EXCLUSIVE: As Max Payne director John Moore finishes the first graphic novel he helped create, he tells me he has set his sights on a 3D big screen transfer of the reality series Ice Road Truckers as his next film. He said that when casting fell through on his Paramount/Skydance aviation drama Northern Lights — the pic was grounded when Taylor Lautner dropped out — Moore sparked to Ice Road Truckers, the History Channel’s top-rated reality series which 20th Century Fox president Emma Watts acquired for the big screen in 2008. Moore said he and an unnamed writer (because he doesn’t have a deal yet) have come up with a take that has the studio excited.
They’re hatching a plot around the storyline of the series, which covers a group of truckers who drive 18-wheelers over a 350-mile highway made of ice, as they haul equipment and supplies to diamond miners working in the tundra of Canada’s Northwest Territories.

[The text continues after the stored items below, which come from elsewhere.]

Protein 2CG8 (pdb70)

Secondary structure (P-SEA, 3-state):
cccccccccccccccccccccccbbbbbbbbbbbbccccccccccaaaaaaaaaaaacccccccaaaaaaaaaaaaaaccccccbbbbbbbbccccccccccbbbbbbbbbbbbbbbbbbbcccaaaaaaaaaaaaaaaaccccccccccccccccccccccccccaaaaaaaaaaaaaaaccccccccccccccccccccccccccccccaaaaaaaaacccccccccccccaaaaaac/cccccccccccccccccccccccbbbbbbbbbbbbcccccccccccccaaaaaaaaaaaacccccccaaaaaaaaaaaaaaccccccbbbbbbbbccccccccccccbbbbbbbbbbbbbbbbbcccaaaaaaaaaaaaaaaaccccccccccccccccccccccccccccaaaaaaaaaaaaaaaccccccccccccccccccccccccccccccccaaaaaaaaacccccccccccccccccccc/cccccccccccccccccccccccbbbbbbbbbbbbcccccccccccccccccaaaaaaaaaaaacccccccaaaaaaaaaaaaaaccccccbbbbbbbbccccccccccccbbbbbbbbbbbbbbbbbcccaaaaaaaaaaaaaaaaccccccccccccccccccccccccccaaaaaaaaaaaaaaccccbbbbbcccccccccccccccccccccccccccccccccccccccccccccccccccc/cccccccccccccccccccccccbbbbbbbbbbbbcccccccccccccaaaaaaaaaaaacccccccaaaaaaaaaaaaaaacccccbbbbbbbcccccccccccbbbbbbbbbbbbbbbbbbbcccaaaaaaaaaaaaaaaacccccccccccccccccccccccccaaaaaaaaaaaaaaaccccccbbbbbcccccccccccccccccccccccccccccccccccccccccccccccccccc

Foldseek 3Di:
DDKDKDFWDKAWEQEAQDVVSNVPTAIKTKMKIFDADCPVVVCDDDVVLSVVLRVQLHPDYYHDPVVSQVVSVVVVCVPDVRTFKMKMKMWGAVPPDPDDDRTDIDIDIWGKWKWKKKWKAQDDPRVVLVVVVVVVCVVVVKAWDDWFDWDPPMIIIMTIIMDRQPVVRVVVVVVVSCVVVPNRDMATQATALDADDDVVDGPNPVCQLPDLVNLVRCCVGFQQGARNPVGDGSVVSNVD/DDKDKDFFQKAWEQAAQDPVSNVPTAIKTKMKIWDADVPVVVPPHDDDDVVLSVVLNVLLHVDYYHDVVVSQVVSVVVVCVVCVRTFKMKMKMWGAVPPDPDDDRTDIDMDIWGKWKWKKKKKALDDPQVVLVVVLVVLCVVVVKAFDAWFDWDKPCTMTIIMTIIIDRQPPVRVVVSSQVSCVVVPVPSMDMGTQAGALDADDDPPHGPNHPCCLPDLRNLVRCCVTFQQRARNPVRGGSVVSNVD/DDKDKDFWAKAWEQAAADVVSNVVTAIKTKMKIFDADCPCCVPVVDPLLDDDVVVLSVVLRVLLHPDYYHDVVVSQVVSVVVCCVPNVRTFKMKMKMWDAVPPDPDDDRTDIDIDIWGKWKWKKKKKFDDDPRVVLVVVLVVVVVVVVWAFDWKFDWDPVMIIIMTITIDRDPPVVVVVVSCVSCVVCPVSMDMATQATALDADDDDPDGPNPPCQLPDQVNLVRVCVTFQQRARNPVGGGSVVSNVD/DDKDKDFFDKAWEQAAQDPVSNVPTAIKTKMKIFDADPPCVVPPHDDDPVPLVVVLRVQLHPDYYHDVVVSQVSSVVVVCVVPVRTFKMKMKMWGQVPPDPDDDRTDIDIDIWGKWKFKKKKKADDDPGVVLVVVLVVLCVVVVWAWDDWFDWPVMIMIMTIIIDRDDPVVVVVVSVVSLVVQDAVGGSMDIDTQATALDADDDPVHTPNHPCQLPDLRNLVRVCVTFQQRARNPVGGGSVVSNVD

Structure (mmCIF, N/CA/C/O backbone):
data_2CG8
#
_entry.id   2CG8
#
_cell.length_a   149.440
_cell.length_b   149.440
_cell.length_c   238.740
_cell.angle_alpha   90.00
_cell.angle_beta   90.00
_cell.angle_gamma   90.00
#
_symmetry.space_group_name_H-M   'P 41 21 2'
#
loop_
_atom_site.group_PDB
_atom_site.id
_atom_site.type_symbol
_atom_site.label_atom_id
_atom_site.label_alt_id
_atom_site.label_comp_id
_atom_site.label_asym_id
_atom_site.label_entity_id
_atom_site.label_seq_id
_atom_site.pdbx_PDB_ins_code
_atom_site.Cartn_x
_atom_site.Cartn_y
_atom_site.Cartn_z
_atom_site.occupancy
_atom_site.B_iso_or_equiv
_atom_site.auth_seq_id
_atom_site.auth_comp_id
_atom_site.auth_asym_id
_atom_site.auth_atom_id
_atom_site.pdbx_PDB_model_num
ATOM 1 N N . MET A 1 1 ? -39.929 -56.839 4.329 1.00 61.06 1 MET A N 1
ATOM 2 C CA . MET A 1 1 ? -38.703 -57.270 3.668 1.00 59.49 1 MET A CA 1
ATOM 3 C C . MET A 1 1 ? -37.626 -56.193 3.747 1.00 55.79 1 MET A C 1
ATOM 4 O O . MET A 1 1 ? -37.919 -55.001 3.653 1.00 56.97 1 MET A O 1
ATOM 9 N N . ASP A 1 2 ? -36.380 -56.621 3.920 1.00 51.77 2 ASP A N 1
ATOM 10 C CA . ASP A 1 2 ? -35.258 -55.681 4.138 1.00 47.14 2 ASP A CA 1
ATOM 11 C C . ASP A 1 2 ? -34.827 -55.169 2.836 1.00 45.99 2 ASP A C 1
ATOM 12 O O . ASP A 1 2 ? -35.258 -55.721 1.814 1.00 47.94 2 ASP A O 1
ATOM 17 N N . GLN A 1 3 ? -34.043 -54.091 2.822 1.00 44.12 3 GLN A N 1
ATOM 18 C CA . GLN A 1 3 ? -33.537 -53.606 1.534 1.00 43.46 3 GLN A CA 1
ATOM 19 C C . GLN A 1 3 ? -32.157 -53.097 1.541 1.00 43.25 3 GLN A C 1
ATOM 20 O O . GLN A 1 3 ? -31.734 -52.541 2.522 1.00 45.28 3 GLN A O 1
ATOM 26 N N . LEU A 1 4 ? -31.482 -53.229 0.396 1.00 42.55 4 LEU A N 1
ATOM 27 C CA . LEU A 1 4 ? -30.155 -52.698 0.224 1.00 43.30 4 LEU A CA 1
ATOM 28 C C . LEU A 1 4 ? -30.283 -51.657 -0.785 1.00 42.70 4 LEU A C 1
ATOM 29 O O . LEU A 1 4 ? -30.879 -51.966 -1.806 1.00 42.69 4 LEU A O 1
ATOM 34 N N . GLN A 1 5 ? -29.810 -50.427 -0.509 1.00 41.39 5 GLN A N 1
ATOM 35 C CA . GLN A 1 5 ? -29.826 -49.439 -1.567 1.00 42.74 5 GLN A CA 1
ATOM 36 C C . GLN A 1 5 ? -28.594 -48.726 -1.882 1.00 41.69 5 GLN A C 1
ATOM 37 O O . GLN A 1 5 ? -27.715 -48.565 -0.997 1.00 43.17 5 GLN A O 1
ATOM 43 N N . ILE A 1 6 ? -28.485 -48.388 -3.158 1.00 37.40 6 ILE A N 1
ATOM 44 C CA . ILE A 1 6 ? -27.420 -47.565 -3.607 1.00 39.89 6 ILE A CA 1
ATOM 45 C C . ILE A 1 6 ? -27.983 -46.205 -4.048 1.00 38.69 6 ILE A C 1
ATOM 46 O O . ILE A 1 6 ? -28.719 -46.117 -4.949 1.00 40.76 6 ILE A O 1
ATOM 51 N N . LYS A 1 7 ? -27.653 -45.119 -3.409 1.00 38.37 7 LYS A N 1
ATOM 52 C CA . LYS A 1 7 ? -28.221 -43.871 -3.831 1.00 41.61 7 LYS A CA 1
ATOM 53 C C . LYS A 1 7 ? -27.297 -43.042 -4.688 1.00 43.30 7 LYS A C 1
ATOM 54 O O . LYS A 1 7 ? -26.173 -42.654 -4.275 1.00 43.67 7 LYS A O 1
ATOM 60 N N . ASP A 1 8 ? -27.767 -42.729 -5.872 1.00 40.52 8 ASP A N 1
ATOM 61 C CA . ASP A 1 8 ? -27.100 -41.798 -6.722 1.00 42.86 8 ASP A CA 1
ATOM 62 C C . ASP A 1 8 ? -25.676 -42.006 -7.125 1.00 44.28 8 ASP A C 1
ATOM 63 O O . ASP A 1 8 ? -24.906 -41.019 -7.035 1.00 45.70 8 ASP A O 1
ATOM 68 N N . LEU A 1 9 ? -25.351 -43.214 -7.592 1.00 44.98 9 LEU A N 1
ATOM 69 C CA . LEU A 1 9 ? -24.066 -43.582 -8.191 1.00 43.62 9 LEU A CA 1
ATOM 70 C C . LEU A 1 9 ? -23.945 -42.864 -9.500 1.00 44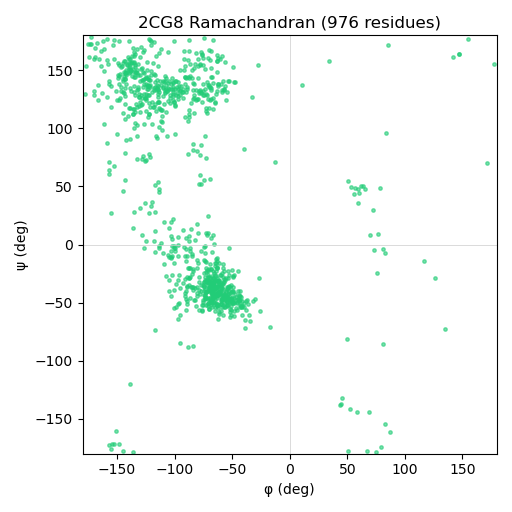.98 9 LEU A C 1
ATOM 71 O O . LEU A 1 9 ? -24.809 -43.005 -10.378 1.00 49.23 9 LEU A O 1
ATOM 76 N N . GLU A 1 10 ? -22.895 -42.113 -9.710 1.00 44.92 10 GLU A N 1
ATOM 77 C CA . GLU A 1 10 ? -22.748 -41.360 -10.932 1.00 43.59 10 GLU A CA 1
ATOM 78 C C . GLU A 1 10 ? -22.068 -42.180 -12.024 1.00 44.18 10 GLU A C 1
ATOM 79 O O . GLU A 1 10 ? -21.157 -42.947 -11.784 1.00 46.72 10 GLU A O 1
ATOM 85 N N . MET A 1 11 ? -22.494 -41.973 -13.255 1.00 48.08 11 MET A N 1
ATOM 86 C CA . MET A 1 11 ? -22.019 -42.686 -14.445 1.00 50.48 11 MET A CA 1
ATOM 87 C C . MET A 1 11 ? -21.926 -41.857 -15.654 1.00 49.91 11 MET A C 1
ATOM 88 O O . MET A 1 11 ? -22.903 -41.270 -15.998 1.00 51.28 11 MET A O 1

It’s a dangerous job given the brutal cold, breakdowns, crashes and melting ice on the remote roads are potentially fatal. “It is very much a tough guy movie,” Moore said. “Here’s a bunch of characters who tackle problems by getting in there and getting things done. We’ll turn it into a mission movie that harkens back to Towering Inferno, Jaws, or The Guns of Navarone. You got a problem, go solve it.”

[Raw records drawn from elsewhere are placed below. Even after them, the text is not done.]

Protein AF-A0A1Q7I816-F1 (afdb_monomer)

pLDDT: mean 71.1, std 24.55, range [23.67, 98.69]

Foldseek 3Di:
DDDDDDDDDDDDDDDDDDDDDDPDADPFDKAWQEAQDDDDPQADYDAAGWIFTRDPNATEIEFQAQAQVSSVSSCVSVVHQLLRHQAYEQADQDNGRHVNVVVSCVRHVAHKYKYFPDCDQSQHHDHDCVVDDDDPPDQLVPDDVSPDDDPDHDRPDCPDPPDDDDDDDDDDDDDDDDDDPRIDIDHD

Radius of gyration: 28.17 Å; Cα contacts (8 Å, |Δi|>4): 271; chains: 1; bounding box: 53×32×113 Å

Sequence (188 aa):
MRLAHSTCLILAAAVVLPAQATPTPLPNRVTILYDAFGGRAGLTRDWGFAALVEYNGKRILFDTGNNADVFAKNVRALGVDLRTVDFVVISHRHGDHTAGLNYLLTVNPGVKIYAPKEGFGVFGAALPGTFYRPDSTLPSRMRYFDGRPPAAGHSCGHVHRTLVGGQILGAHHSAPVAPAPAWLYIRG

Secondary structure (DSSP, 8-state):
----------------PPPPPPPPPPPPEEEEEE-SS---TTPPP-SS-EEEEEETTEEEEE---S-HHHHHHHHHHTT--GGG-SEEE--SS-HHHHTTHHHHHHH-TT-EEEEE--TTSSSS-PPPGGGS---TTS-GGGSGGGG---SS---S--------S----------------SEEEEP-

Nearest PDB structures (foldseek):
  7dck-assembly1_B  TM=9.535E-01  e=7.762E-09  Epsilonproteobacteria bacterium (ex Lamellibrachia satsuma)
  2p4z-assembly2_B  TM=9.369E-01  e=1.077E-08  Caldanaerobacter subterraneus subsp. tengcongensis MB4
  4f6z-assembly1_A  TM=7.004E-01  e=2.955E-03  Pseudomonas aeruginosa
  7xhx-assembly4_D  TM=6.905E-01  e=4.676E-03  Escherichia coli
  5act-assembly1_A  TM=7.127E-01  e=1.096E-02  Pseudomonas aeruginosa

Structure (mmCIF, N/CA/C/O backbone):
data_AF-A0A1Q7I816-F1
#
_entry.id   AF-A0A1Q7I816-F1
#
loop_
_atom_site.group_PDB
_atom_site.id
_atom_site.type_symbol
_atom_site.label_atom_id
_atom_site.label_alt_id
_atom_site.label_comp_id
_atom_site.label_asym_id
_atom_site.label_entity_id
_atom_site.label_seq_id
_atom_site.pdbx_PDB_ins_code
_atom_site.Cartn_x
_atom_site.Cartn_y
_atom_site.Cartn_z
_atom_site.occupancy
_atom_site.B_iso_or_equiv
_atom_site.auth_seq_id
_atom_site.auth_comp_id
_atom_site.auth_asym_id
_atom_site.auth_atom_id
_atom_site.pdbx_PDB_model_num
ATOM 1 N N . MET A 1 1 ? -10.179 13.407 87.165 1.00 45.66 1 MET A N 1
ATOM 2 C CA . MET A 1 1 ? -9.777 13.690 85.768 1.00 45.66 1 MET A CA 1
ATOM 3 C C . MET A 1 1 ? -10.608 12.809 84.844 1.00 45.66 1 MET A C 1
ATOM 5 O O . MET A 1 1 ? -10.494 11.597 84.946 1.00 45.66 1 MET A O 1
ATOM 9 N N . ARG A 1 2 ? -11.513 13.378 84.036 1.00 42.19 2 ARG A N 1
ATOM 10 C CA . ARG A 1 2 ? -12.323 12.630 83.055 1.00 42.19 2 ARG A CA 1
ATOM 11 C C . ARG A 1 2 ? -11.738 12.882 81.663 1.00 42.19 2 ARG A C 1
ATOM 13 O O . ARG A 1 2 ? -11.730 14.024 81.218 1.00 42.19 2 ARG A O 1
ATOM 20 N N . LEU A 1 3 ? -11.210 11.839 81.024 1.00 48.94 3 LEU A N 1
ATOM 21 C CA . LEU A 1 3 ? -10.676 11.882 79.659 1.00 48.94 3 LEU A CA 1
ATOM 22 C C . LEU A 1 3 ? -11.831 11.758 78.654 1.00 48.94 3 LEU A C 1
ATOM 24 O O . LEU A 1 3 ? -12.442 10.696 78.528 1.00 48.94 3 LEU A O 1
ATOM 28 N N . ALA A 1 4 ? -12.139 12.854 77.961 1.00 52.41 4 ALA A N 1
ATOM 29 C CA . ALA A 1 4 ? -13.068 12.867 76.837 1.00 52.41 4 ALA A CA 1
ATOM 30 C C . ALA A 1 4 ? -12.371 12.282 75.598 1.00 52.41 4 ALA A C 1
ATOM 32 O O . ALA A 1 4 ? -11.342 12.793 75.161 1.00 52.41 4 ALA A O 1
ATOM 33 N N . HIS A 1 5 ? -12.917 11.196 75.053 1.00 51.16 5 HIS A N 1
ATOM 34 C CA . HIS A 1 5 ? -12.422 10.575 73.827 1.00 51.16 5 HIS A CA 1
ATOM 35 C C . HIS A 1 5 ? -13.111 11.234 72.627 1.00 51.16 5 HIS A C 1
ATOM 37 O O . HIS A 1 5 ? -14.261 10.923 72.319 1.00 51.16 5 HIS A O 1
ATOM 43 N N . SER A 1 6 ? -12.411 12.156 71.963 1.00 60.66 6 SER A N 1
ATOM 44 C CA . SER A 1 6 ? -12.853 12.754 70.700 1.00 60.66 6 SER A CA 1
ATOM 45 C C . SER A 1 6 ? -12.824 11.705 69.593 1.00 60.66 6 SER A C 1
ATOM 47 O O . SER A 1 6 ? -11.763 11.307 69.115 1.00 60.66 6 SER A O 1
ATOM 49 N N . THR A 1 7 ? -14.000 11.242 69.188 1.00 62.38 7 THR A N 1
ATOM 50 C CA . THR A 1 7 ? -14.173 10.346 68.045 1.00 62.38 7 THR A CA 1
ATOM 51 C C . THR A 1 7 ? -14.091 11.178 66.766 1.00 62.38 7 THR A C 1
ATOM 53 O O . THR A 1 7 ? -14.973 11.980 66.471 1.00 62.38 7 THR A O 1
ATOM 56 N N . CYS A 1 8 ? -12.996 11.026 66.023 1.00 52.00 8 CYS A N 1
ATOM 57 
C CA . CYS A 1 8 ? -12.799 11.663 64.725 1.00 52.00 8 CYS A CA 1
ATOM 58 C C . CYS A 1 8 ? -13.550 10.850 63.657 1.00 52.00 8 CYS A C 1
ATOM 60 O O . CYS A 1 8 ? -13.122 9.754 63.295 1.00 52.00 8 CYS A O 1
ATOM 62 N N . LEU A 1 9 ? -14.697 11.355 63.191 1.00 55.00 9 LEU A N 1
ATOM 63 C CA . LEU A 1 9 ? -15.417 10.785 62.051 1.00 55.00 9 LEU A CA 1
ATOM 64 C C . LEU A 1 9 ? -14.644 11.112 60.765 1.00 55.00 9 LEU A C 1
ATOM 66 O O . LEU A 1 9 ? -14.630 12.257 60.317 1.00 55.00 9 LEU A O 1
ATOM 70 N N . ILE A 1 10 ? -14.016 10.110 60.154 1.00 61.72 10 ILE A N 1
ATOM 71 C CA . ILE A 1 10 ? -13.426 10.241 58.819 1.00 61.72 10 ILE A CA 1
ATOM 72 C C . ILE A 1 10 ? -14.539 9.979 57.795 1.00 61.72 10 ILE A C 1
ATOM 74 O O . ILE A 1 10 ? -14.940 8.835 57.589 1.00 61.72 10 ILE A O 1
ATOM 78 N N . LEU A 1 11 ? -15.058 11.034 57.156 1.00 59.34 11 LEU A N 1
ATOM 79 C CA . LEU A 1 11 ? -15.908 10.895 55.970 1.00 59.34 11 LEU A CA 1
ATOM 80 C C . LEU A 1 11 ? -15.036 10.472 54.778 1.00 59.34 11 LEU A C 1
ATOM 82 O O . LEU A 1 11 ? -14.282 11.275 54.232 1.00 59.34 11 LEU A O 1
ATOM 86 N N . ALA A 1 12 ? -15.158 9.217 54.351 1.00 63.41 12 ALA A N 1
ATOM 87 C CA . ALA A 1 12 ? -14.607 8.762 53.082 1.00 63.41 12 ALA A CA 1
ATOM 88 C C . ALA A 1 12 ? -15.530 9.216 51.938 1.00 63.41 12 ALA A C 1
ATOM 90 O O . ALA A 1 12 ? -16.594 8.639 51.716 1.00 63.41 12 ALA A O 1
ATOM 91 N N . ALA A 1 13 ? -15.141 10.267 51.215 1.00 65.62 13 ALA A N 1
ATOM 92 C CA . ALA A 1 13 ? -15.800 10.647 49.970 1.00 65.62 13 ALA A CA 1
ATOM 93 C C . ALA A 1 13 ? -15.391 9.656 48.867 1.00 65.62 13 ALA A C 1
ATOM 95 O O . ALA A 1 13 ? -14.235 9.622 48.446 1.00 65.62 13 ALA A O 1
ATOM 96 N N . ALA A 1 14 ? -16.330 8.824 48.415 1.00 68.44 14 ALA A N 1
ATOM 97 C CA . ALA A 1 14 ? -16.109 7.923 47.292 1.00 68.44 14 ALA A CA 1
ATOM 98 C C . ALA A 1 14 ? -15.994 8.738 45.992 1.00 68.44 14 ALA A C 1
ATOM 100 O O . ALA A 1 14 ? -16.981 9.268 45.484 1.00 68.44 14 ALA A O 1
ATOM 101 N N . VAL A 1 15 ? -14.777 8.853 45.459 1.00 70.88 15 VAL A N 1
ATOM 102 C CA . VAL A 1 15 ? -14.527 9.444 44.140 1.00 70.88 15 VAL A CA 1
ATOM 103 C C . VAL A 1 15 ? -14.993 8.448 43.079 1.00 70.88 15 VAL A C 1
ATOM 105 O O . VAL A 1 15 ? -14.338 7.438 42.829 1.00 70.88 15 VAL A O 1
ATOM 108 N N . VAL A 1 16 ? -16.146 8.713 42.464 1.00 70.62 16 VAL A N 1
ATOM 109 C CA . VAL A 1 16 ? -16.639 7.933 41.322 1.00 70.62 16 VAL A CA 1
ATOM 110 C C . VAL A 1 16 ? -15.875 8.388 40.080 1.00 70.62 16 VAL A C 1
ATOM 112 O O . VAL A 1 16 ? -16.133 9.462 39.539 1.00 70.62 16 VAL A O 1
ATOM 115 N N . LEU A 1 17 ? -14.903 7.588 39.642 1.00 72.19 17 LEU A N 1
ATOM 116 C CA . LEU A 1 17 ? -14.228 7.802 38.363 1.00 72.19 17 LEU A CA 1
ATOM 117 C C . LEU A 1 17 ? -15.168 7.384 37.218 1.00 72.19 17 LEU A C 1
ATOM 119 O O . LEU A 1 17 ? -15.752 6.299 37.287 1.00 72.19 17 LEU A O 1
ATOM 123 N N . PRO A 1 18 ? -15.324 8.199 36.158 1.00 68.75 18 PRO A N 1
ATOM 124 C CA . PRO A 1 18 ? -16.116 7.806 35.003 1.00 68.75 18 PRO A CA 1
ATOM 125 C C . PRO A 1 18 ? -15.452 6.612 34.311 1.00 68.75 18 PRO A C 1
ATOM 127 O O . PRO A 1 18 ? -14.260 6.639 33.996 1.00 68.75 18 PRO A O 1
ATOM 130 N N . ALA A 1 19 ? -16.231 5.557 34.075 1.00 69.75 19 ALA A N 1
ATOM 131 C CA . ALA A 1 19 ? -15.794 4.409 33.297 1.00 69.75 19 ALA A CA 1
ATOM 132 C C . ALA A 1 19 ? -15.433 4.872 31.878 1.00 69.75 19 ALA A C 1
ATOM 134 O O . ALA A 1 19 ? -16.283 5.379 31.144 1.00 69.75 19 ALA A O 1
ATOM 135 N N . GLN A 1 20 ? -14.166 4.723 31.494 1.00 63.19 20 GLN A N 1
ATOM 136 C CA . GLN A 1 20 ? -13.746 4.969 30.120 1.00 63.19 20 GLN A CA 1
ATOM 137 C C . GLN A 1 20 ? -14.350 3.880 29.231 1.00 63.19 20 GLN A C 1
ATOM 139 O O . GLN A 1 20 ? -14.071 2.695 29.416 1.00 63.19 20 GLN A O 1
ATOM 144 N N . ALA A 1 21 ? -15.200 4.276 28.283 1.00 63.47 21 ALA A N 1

But, first, Moore teamed with Richie Smyth to generate Dead Soldier, a 4-issue comic book series that’s being published by Liquid Comics, the first step toward what Moore and Smyth hope will lead to a feature film. The graphic novel tells the story of an American soldier in WWI, who’s the badly injured sole survivor of a platoon devastated by a German offensive. A twist of events leads to his transformation into a creature with incredible power. The deal for it grew out of a relationship with Liquid’s Sharad Devarajan and Gotham Chopra as Moore developed the comic property Virulents as a feature. Both Virulents and Dead Soldier have artwork by Liquid’s Dean Hyrapiet.
“My friend Richie wanted to make this into a movie I’d produce,” Moore said. “A tough sell becomes easier when you can go from pitching a concept to throwing a graphic novel on an executive’s desk and say, tell me if you see the movie here that I do. We’re about to publish the first issue, and we’ll send it to a few executives and see what happens.”